Dataset excerpts
BEGIN

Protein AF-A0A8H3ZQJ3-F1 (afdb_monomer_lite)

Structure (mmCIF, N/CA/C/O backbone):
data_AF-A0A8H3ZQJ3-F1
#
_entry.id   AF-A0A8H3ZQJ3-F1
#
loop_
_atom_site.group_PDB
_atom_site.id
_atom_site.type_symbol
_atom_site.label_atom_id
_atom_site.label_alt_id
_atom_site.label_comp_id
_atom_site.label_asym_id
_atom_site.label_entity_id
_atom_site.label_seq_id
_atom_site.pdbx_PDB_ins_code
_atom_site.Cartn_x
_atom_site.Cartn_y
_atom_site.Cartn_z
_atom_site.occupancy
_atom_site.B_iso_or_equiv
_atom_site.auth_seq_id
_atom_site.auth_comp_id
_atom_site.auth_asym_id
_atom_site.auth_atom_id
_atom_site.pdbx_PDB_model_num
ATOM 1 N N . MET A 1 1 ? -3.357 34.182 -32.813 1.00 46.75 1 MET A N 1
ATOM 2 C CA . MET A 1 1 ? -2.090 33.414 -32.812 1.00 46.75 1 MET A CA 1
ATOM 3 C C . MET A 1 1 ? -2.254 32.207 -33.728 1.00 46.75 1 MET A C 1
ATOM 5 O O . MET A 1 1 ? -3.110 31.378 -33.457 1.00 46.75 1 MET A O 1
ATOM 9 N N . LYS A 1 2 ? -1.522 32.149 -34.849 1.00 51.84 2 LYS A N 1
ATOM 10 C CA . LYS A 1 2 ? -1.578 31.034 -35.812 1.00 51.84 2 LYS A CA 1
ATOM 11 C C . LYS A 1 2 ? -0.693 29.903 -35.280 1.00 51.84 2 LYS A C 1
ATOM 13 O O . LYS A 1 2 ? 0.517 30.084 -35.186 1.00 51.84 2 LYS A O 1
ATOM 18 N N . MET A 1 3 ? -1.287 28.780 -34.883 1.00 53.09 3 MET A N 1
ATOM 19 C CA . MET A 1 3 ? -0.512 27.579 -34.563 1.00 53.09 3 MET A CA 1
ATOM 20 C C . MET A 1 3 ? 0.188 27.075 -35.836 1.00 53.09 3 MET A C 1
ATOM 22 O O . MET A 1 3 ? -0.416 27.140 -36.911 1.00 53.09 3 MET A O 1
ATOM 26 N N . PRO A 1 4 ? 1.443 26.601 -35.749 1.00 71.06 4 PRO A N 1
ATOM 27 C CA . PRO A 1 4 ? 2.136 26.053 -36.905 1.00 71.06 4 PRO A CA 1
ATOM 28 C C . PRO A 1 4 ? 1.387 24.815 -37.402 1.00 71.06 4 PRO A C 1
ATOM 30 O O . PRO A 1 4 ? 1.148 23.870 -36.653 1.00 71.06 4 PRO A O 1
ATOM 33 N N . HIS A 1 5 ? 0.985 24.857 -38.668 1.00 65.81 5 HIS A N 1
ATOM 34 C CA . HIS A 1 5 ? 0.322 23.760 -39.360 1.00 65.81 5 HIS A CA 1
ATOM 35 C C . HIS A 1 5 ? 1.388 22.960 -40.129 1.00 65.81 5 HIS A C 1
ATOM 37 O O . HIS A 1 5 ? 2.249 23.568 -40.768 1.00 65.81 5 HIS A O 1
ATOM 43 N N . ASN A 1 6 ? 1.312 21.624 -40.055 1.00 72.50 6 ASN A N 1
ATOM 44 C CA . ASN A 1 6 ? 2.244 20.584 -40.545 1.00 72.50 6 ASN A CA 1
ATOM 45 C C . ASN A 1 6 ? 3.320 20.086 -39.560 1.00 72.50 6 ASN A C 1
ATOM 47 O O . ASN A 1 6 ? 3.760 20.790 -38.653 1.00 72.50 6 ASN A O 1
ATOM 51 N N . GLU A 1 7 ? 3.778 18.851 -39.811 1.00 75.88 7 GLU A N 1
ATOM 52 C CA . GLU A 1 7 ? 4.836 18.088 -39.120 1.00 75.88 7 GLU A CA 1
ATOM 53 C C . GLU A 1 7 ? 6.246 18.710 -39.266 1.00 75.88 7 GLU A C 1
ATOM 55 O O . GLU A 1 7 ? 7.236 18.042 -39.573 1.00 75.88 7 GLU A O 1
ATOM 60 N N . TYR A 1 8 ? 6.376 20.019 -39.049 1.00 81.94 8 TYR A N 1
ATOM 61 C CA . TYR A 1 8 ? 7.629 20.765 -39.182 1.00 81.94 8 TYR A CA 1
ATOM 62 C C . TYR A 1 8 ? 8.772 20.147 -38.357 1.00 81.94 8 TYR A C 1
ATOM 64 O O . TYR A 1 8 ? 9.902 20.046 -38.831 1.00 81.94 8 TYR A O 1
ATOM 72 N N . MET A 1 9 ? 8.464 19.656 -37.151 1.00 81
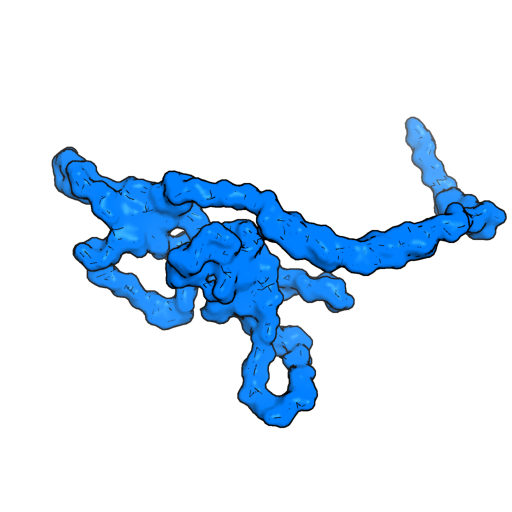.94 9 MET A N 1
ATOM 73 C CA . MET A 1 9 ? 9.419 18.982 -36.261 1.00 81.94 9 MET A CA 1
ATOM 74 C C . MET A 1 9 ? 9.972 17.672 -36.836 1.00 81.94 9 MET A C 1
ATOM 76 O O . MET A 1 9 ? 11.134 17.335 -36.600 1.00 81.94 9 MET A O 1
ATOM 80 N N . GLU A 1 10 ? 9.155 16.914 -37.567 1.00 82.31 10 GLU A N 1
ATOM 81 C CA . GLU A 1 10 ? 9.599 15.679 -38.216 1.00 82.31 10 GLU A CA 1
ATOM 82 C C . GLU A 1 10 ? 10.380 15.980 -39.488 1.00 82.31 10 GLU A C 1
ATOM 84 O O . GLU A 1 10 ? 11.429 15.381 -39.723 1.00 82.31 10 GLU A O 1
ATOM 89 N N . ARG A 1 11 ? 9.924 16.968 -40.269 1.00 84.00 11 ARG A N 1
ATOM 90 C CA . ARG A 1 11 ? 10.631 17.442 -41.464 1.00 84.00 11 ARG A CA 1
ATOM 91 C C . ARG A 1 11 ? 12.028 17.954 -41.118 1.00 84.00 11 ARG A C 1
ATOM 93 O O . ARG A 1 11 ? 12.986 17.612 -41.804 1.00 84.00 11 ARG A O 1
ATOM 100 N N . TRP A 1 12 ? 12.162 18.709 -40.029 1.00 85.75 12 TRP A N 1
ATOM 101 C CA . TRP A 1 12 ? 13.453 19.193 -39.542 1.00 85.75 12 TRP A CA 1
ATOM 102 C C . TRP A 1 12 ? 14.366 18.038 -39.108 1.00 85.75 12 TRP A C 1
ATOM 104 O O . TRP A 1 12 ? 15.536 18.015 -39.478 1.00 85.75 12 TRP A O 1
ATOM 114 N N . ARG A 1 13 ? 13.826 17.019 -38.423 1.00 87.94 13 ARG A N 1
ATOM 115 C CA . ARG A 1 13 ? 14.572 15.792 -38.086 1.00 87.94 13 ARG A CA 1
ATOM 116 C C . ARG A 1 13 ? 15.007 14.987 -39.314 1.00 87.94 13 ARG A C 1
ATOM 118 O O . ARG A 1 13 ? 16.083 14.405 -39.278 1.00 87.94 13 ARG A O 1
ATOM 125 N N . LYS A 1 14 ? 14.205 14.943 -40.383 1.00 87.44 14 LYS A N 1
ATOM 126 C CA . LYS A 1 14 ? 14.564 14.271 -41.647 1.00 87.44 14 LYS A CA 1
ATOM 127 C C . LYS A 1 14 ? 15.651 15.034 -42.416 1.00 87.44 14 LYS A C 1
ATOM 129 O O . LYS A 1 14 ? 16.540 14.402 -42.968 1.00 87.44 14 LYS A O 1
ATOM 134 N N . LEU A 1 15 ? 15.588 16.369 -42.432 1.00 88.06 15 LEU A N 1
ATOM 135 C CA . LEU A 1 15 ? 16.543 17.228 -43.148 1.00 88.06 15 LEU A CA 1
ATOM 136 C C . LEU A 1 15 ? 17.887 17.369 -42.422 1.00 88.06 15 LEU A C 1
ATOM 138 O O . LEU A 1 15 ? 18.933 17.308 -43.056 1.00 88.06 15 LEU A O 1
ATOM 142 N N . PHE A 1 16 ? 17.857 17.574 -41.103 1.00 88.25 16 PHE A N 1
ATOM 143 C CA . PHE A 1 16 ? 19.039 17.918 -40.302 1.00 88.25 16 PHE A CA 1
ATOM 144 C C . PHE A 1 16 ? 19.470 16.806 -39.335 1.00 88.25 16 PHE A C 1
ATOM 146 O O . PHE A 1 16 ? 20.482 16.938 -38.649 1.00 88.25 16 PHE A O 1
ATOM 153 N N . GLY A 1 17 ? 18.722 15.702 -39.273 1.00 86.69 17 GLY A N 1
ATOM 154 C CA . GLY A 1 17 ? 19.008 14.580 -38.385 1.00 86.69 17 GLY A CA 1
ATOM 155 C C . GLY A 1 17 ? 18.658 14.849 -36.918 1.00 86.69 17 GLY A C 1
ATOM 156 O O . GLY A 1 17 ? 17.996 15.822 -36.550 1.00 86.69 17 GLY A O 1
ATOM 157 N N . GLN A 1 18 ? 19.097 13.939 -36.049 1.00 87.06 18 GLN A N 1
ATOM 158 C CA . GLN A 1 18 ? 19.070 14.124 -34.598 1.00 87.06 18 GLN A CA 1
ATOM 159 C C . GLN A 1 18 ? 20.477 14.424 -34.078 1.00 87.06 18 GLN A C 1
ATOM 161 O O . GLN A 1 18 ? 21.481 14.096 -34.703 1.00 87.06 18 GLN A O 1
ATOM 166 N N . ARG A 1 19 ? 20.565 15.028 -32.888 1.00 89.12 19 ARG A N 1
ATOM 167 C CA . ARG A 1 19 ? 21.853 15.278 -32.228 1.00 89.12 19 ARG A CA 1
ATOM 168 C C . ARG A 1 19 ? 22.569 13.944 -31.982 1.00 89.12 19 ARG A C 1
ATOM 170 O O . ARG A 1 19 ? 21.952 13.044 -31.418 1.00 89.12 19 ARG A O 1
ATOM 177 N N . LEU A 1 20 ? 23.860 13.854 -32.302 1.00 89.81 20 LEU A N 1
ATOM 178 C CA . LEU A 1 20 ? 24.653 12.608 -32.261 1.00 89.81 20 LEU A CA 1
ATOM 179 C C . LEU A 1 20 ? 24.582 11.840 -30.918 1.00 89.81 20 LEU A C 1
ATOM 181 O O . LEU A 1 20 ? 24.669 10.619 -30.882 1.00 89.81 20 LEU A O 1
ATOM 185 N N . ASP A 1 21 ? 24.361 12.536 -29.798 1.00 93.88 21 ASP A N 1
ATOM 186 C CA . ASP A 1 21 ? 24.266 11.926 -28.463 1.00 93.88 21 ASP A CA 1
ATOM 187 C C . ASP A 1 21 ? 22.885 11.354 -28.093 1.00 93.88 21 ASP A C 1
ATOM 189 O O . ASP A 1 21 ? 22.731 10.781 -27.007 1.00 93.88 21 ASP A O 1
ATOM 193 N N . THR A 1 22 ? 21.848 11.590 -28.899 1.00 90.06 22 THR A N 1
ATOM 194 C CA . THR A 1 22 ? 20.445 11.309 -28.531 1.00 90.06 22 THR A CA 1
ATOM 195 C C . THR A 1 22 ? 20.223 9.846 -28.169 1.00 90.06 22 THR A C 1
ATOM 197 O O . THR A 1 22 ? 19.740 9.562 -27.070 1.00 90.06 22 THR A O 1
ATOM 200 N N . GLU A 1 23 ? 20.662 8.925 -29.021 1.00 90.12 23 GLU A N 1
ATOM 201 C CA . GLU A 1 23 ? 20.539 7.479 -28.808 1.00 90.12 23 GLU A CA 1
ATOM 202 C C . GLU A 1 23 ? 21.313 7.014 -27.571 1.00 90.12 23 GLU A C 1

END

• Assignment:
Of the lines above, extract only those from the line with "ATOM 102 C C" to the line with "ATOM 136 C C", both included, exactly as written.

• Task output:
ATOM 102 C C . TRP A 1 12 ? 14.366 18.038 -39.108 1.00 85.75 12 TRP A C 1
ATOM 104 O O . TRP A 1 12 ? 15.536 18.015 -39.478 1.00 85.75 12 TRP A O 1
ATOM 114 N N . ARG A 1 13 ? 13.826 17.019 -38.423 1.00 87.94 13 ARG A N 1
ATOM 115 C CA . ARG A 1 13 ? 14.572 15.792 -38.086 1.00 87.94 13 ARG A CA 1
ATOM 116 C C . ARG A 1 13 ? 15.007 14.987 -39.314 1.00 87.94 13 ARG A C 1
ATOM 118 O O . ARG A 1 13 ? 16.083 14.405 -39.278 1.00 87.94 13 ARG A O 1
ATOM 125 N N . LYS A 1 14 ? 14.205 14.943 -40.383 1.00 87.44 14 LYS A N 1
ATOM 126 C CA . LYS A 1 14 ? 14.564 14.271 -41.647 1.00 87.44 14 LYS A CA 1
ATOM 127 C C . LYS A 1 14 ? 15.651 15.034 -42.416 1.00 87.44 14 LYS A C 1
ATOM 129 O O . LYS A 1 14 ? 16.540 14.402 -42.968 1.00 87.44 14 LYS A O 1
ATOM 134 N N . LEU A 1 15 ? 15.588 16.369 -42.432 1.00 88.06 15 LEU A N 1
ATOM 135 C CA . LEU A 1 15 ? 16.543 17.228 -43.148 1.00 88.06 15 LEU A CA 1
ATOM 136 C C . LEU A 1 15 ? 17.887 17.369 -42.422 1.00 88.06 15 LEU A C 1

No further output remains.